* _EXERCISE MATERIALS_
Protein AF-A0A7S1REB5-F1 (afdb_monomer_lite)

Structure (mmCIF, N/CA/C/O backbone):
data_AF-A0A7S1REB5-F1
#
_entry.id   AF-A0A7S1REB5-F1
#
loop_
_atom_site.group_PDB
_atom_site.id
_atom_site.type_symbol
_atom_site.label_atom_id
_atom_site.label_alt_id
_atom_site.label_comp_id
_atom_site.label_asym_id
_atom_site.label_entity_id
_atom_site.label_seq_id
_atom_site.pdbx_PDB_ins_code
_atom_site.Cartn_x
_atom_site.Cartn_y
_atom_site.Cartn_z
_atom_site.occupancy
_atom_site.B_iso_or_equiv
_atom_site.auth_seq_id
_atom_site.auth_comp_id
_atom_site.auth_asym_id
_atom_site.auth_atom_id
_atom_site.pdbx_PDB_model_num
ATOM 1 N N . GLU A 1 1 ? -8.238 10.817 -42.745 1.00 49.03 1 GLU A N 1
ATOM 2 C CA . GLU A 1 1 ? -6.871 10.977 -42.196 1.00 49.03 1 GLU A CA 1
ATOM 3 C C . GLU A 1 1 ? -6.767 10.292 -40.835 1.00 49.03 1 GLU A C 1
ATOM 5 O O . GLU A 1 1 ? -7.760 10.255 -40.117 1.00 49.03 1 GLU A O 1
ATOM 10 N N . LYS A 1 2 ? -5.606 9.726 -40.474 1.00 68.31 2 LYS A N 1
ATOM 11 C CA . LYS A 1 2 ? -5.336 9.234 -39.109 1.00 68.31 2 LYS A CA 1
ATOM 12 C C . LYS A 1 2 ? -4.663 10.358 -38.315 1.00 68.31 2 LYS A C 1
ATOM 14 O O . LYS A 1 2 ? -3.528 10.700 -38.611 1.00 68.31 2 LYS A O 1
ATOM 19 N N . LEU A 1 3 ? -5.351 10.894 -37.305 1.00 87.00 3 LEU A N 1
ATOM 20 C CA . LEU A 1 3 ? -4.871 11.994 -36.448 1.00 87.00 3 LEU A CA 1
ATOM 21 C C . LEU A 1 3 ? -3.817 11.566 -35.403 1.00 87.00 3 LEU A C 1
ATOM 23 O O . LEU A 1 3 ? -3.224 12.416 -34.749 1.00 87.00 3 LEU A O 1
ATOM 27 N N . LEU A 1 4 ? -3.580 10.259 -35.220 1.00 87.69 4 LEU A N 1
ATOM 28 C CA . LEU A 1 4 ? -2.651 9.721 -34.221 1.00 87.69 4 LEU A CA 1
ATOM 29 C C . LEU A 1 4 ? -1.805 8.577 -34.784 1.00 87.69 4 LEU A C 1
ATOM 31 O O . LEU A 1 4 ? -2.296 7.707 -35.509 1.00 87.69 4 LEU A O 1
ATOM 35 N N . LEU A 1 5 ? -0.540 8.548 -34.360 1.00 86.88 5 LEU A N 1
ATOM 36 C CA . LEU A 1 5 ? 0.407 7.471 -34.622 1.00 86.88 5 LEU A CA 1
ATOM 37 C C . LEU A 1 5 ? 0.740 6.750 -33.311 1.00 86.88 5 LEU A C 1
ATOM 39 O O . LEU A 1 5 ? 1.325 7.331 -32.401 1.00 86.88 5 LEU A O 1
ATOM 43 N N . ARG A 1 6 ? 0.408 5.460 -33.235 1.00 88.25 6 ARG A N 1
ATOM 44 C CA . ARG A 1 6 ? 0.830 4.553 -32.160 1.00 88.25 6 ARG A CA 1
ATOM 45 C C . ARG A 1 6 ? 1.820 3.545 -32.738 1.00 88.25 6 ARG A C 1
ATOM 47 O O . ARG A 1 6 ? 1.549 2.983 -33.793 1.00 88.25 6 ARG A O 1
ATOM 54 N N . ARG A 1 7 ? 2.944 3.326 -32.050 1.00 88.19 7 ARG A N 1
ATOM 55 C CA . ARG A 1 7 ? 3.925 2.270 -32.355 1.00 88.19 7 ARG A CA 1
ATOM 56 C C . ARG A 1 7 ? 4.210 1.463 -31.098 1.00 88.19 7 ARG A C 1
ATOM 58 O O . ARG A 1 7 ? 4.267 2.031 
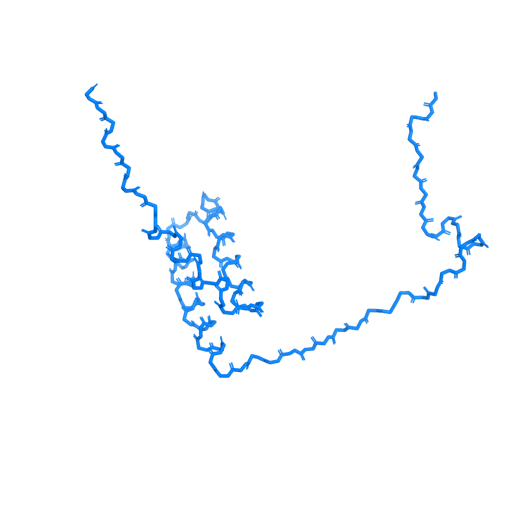-30.006 1.00 88.19 7 ARG A O 1
ATOM 65 N N . THR A 1 8 ? 4.408 0.160 -31.241 1.00 88.38 8 THR A N 1
ATOM 66 C CA . THR A 1 8 ? 4.810 -0.719 -30.133 1.00 88.38 8 THR A CA 1
ATOM 67 C C . THR A 1 8 ? 6.245 -1.222 -30.308 1.00 88.38 8 THR A C 1
ATOM 69 O O . THR A 1 8 ? 6.772 -1.266 -31.417 1.00 88.38 8 THR A O 1
ATOM 72 N N . LYS A 1 9 ? 6.903 -1.615 -29.206 1.00 84.44 9 LYS A N 1
ATOM 73 C CA . LYS A 1 9 ? 8.267 -2.185 -29.240 1.00 84.44 9 LYS A CA 1
ATOM 74 C C . LYS A 1 9 ? 8.347 -3.468 -30.081 1.00 84.44 9 LYS A C 1
ATOM 76 O O . LYS A 1 9 ? 9.405 -3.767 -30.615 1.00 84.44 9 LYS A O 1
ATOM 81 N N . ALA A 1 10 ? 7.232 -4.192 -30.208 1.00 80.81 10 ALA A N 1
ATOM 82 C CA . ALA A 1 10 ? 7.125 -5.387 -31.041 1.00 80.81 10 ALA A CA 1
ATOM 83 C C . ALA A 1 10 ? 7.118 -5.051 -32.542 1.00 80.81 10 ALA A C 1
ATOM 85 O O . ALA A 1 10 ? 7.817 -5.692 -33.312 1.00 80.81 10 ALA A O 1
ATOM 86 N N . GLU A 1 11 ? 6.388 -4.011 -32.957 1.00 82.12 11 GLU A N 1
ATOM 87 C CA . GLU A 1 11 ? 6.284 -3.597 -34.370 1.00 82.12 11 GLU A CA 1
ATOM 88 C C . GLU A 1 11 ? 7.597 -3.069 -34.959 1.00 82.12 11 GLU A C 1
ATOM 90 O O . GLU A 1 11 ? 7.754 -3.011 -36.176 1.00 82.12 11 GLU A O 1
ATOM 95 N N . ARG A 1 12 ? 8.523 -2.625 -34.105 1.00 80.69 12 ARG A N 1
ATOM 96 C CA . ARG A 1 12 ? 9.786 -1.992 -34.505 1.00 80.69 12 ARG A CA 1
ATOM 97 C C . ARG A 1 12 ? 11.009 -2.727 -33.964 1.00 80.69 12 ARG A C 1
ATOM 99 O O . ARG A 1 12 ? 12.068 -2.127 -33.845 1.00 80.69 12 ARG A O 1
ATOM 106 N N . SER A 1 13 ? 10.889 -4.017 -33.656 1.00 77.44 13 SER A N 1
ATOM 107 C CA . SER A 1 13 ? 11.993 -4.816 -33.107 1.00 77.44 13 SER A CA 1
ATOM 108 C C . SER A 1 13 ? 13.198 -4.934 -34.049 1.00 77.44 13 SER A C 1
ATOM 110 O O . SER A 1 13 ? 14.317 -5.080 -33.574 1.00 77.44 13 SER A O 1
ATOM 112 N N . ALA A 1 14 ? 12.976 -4.857 -35.368 1.00 77.19 14 ALA A N 1
ATOM 113 C CA . ALA A 1 14 ? 14.038 -4.874 -36.377 1.00 77.19 14 ALA A CA 1
ATOM 114 C C . ALA A 1 14 ? 14.812 -3.544 -36.455 1.00 77.19 14 ALA A C 1
ATOM 116 O O . ALA A 1 14 ? 16.014 -3.549 -36.693 1.00 77.19 14 ALA A O 1
ATOM 117 N N . ASP A 1 15 ? 14.131 -2.419 -36.210 1.00 82.62 15 ASP A N 1
ATOM 118 C CA . ASP A 1 15 ? 14.737 -1.081 -36.209 1.00 82.62 15 ASP A CA 1
ATOM 119 C C . ASP A 1 15 ? 15.351 -0.741 -34.838 1.00 82.62 15 ASP A C 1
ATOM 121 O O . ASP A 1 15 ? 16.271 0.067 -34.728 1.00 82.62 15 ASP A O 1
ATOM 125 N N . ILE A 1 16 ? 14.802 -1.334 -33.771 1.00 75.88 16 ILE A N 1
ATOM 126 C CA . ILE A 1 16 ? 15.124 -1.042 -32.377 1.00 75.88 16 ILE A CA 1
ATOM 127 C C . ILE A 1 16 ? 15.547 -2.352 -31.695 1.00 75.88 16 ILE A C 1
ATOM 129 O O . ILE A 1 16 ? 14.728 -3.061 -31.109 1.00 75.88 16 ILE A O 1
ATOM 133 N N . CYS A 1 17 ? 16.846 -2.660 -31.747 1.00 81.06 17 CYS A N 1
ATOM 134 C CA . CYS A 1 17 ? 17.468 -3.807 -31.072 1.00 81.06 17 CYS A CA 1
ATOM 135 C C . CYS A 1 17 ? 17.496 -3.622 -29.541 1.00 81.06 17 CYS A C 1
ATOM 137 O O . CYS A 1 17 ? 18.551 -3.407 -28.941 1.00 81.06 17 CYS A O 1
ATOM 139 N N . LEU A 1 18 ? 16.329 -3.657 -28.891 1.00 83.44 18 LEU A N 1
ATOM 140 C CA . LEU A 1 18 ? 16.230 -3.506 -27.440 1.00 83.44 18 LEU A CA 1
ATOM 141 C C . LEU A 1 18 ? 16.655 -4.793 -26.721 1.00 83.44 18 LEU A C 1
ATOM 143 O O . LEU A 1 18 ? 16.203 -5.880 -27.090 1.00 83.44 18 LEU A O 1
ATOM 147 N N . PRO A 1 19 ? 17.453 -4.693 -25.644 1.00 88.00 19 PRO A N 1
ATOM 148 C CA . PRO A 1 19 ? 17.721 -5.837 -24.791 1.00 88.00 19 PRO A CA 1
ATOM 149 C C . PRO A 1 19 ? 16.426 -6.327 -24.117 1.00 88.00 19 PRO A C 1
ATOM 151 O O . PRO A 1 19 ? 15.486 -5.547 -23.917 1.00 88.00 19 PRO A O 1
ATOM 154 N N . PRO A 1 20 ? 16.367 -7.609 -23.718 1.00 87.75 20 PRO A N 1
ATOM 155 C CA . PRO A 1 20 ? 15.194 -8.165 -23.059 1.00 87.75 20 PRO A CA 1
ATOM 156 C C . PRO A 1 20 ? 14.921 -7.452 -21.730 1.00 87.75 20 PRO A C 1
ATOM 158 O O . PRO A 1 20 ? 15.838 -7.164 -20.955 1.00 87.75 20 PRO A O 1
ATOM 161 N N . LEU A 1 21 ? 13.640 -7.205 -21.443 1.00 89.50 21 LEU A N 1
ATOM 162 C CA . LEU A 1 21 ? 13.204 -6.655 -20.163 1.00 89.50 21 LEU A CA 1
ATOM 163 C C
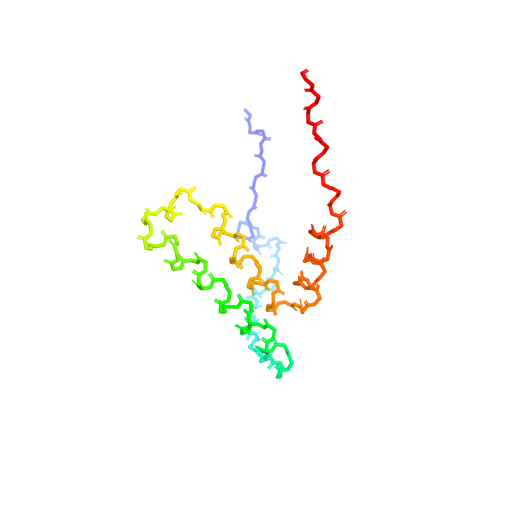 . LEU A 1 21 ? 13.534 -7.650 -19.043 1.00 89.50 21 LEU A C 1
ATOM 165 O O . LEU A 1 21 ? 12.977 -8.744 -18.990 1.00 89.50 21 LEU A O 1
ATOM 169 N N . LYS A 1 22 ? 14.419 -7.257 -18.125 1.00 93.19 22 LYS A N 1
ATOM 170 C CA . LYS A 1 22 ? 14.748 -8.038 -16.927 1.00 93.19 22 LYS A CA 1
ATOM 171 C C . LYS A 1 22 ? 14.081 -7.399 -15.713 1.00 93.19 22 LYS A C 1
ATOM 173 O O . LYS A 1 22 ? 14.514 -6.342 -15.264 1.00 93.19 22 LYS A O 1
ATOM 178 N N . VAL A 1 23 ? 13.054 -8.049 -15.169 1.00 95.62 23 VAL A N 1
ATOM 179 C CA . VAL A 1 23 ? 12.411 -7.636 -13.913 1.00 95.62 23 VAL A CA 1
ATOM 180 C C . VAL A 1 23 ? 13.033 -8.427 -12.765 1.00 95.62 23 VAL A C 1
ATOM 182 O O . VAL A 1 23 ? 13.051 -9.654 -12.795 1.00 95.62 23 VAL A O 1
ATOM 185 N N . LYS A 1 24 ? 13.564 -7.729 -11.756 1.00 95.75 24 LYS A N 1
ATOM 186 C CA . LYS A 1 24 ? 14.123 -8.333 -10.538 1.00 95.75 24 LYS A CA 1
ATOM 187 C C . LYS A 1 24 ? 13.292 -7.893 -9.336 1.00 95.75 24 LYS A C 1
ATOM 189 O O . LYS A 1 24 ? 13.163 -6.697 -9.096 1.00 95.75 24 LYS A O 1
ATOM 194 N N . ILE A 1 25 ? 12.756 -8.847 -8.580 1.00 95.88 25 ILE A N 1
ATOM 195 C CA . ILE A 1 25 ? 11.992 -8.578 -7.356 1.00 95.88 25 ILE A CA 1
ATOM 196 C C . ILE A 1 25 ? 12.937 -8.734 -6.166 1.00 95.88 25 ILE A C 1
ATOM 198 O O . ILE A 1 25 ? 13.437 -9.830 -5.918 1.00 95.88 25 ILE A O 1
ATOM 202 N N . LYS A 1 26 ? 13.183 -7.647 -5.430 1.00 96.06 26 LYS A N 1
ATOM 203 C CA . LYS A 1 26 ? 13.959 -7.670 -4.186 1.00 96.06 26 LYS A CA 1
ATOM 204 C C . LYS A 1 26 ? 12.995 -7.643 -3.006 1.00 96.06 26 LYS A C 1
ATOM 206 O O . LYS A 1 26 ? 12.206 -6.713 -2.884 1.00 96.06 26 LYS A O 1
ATOM 211 N N . ARG A 1 27 ? 13.060 -8.663 -2.152 1.00 93.94 27 ARG A N 1
ATOM 212 C CA . ARG A 1 27 ? 12.323 -8.694 -0.885 1.00 93.94 27 ARG A CA 1
ATOM 213 C C . ARG A 1 27 ? 13.178 -8.007 0.171 1.00 93.94 27 ARG A C 1
ATOM 215 O O . ARG A 1 27 ? 14.359 -8.322 0.289 1.00 93.94 27 ARG A O 1
ATOM 222 N N . LEU A 1 28 ? 12.594 -7.038 0.858 1.00 92.44 28 LEU A N 1
ATOM 223 C CA . LEU A 1 28 ? 13.228 -6.296 1.938 1.00 92.44 28 LEU A CA 1
ATOM 224 C C . LEU A 1 28 ? 12.430 -6.548 3.211 1.00 92.44 28 LEU A C 1
ATOM 226 O O . LEU A 1 28 ? 11.204 -6.640 3.159 1.00 92.44 28 LEU A O 1
ATOM 230 N N . GLU A 1 29 ? 13.139 -6.672 4.322 1.00 92.44 29 GLU A N 1
ATOM 231 C CA . GLU A 1 29 ? 12.541 -6.761 5.647 1.00 92.44 29 GLU A CA 1
ATOM 232 C C . GLU A 1 29 ? 12.608 -5.389 6.311 1.00 92.44 29 GLU A C 1
ATOM 234 O O . GLU A 1 29 ? 13.573 -4.646 6.122 1.00 92.44 29 GLU A O 1
ATOM 239 N N . LEU A 1 30 ? 11.558 -5.054 7.057 1.00 90.06 30 LEU A N 1
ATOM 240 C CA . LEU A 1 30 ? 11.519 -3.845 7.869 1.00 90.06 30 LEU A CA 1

* _TRY IT_
Output exactly the lines of the records from the first through the one bearing "ATOM 11 C CA", both ends included.

* _ANSWER AREA_
Protein AF-A0A7S1REB5-F1 (afdb_monomer_lite)

Structure (mmCIF, N/CA/C/O backbone):
data_AF-A0A7S1REB5-F1
#
_entry.id   AF-A0A7S1REB5-F1
#
loop_
_atom_site.group_PDB
_atom_site.id
_atom_site.type_symbol
_atom_site.label_atom_id
_atom_site.label_alt_id
_atom_site.label_comp_id
_atom_site.label_asym_id
_atom_site.label_entity_id
_atom_site.label_seq_id
_atom_site.pdbx_PDB_ins_code
_atom_site.Cartn_x
_atom_site.Cartn_y
_atom_site.Cartn_z
_atom_site.occupancy
_atom_site.B_iso_or_equiv
_atom_site.auth_seq_id
_atom_site.auth_comp_id
_atom_site.auth_asym_id
_atom_site.auth_atom_id
_atom_site.pdbx_PDB_model_num
ATOM 1 N N . GLU A 1 1 ? -8.238 10.817 -42.745 1.00 49.03 1 GLU A N 1
ATOM 2 C CA . GLU A 1 1 ? -6.871 10.977 -42.196 1.00 49.03 1 GLU A CA 1
ATOM 3 C C . GLU A 1 1 ? -6.767 10.292 -40.835 1.00 49.03 1 GLU A C 1
ATOM 5 O O . GLU A 1 1 ? -7.760 10.255 -40.117 1.00 49.03 1 GLU A O 1
ATOM 10 N N . LYS A 1 2 ? -5.606 9.726 -40.474 1.00 68.31 2 LYS A N 1
ATOM 11 C CA . LYS A 1 2 ? -5.336 9.234 -39.109 1.00 68.31 2 LYS A CA 1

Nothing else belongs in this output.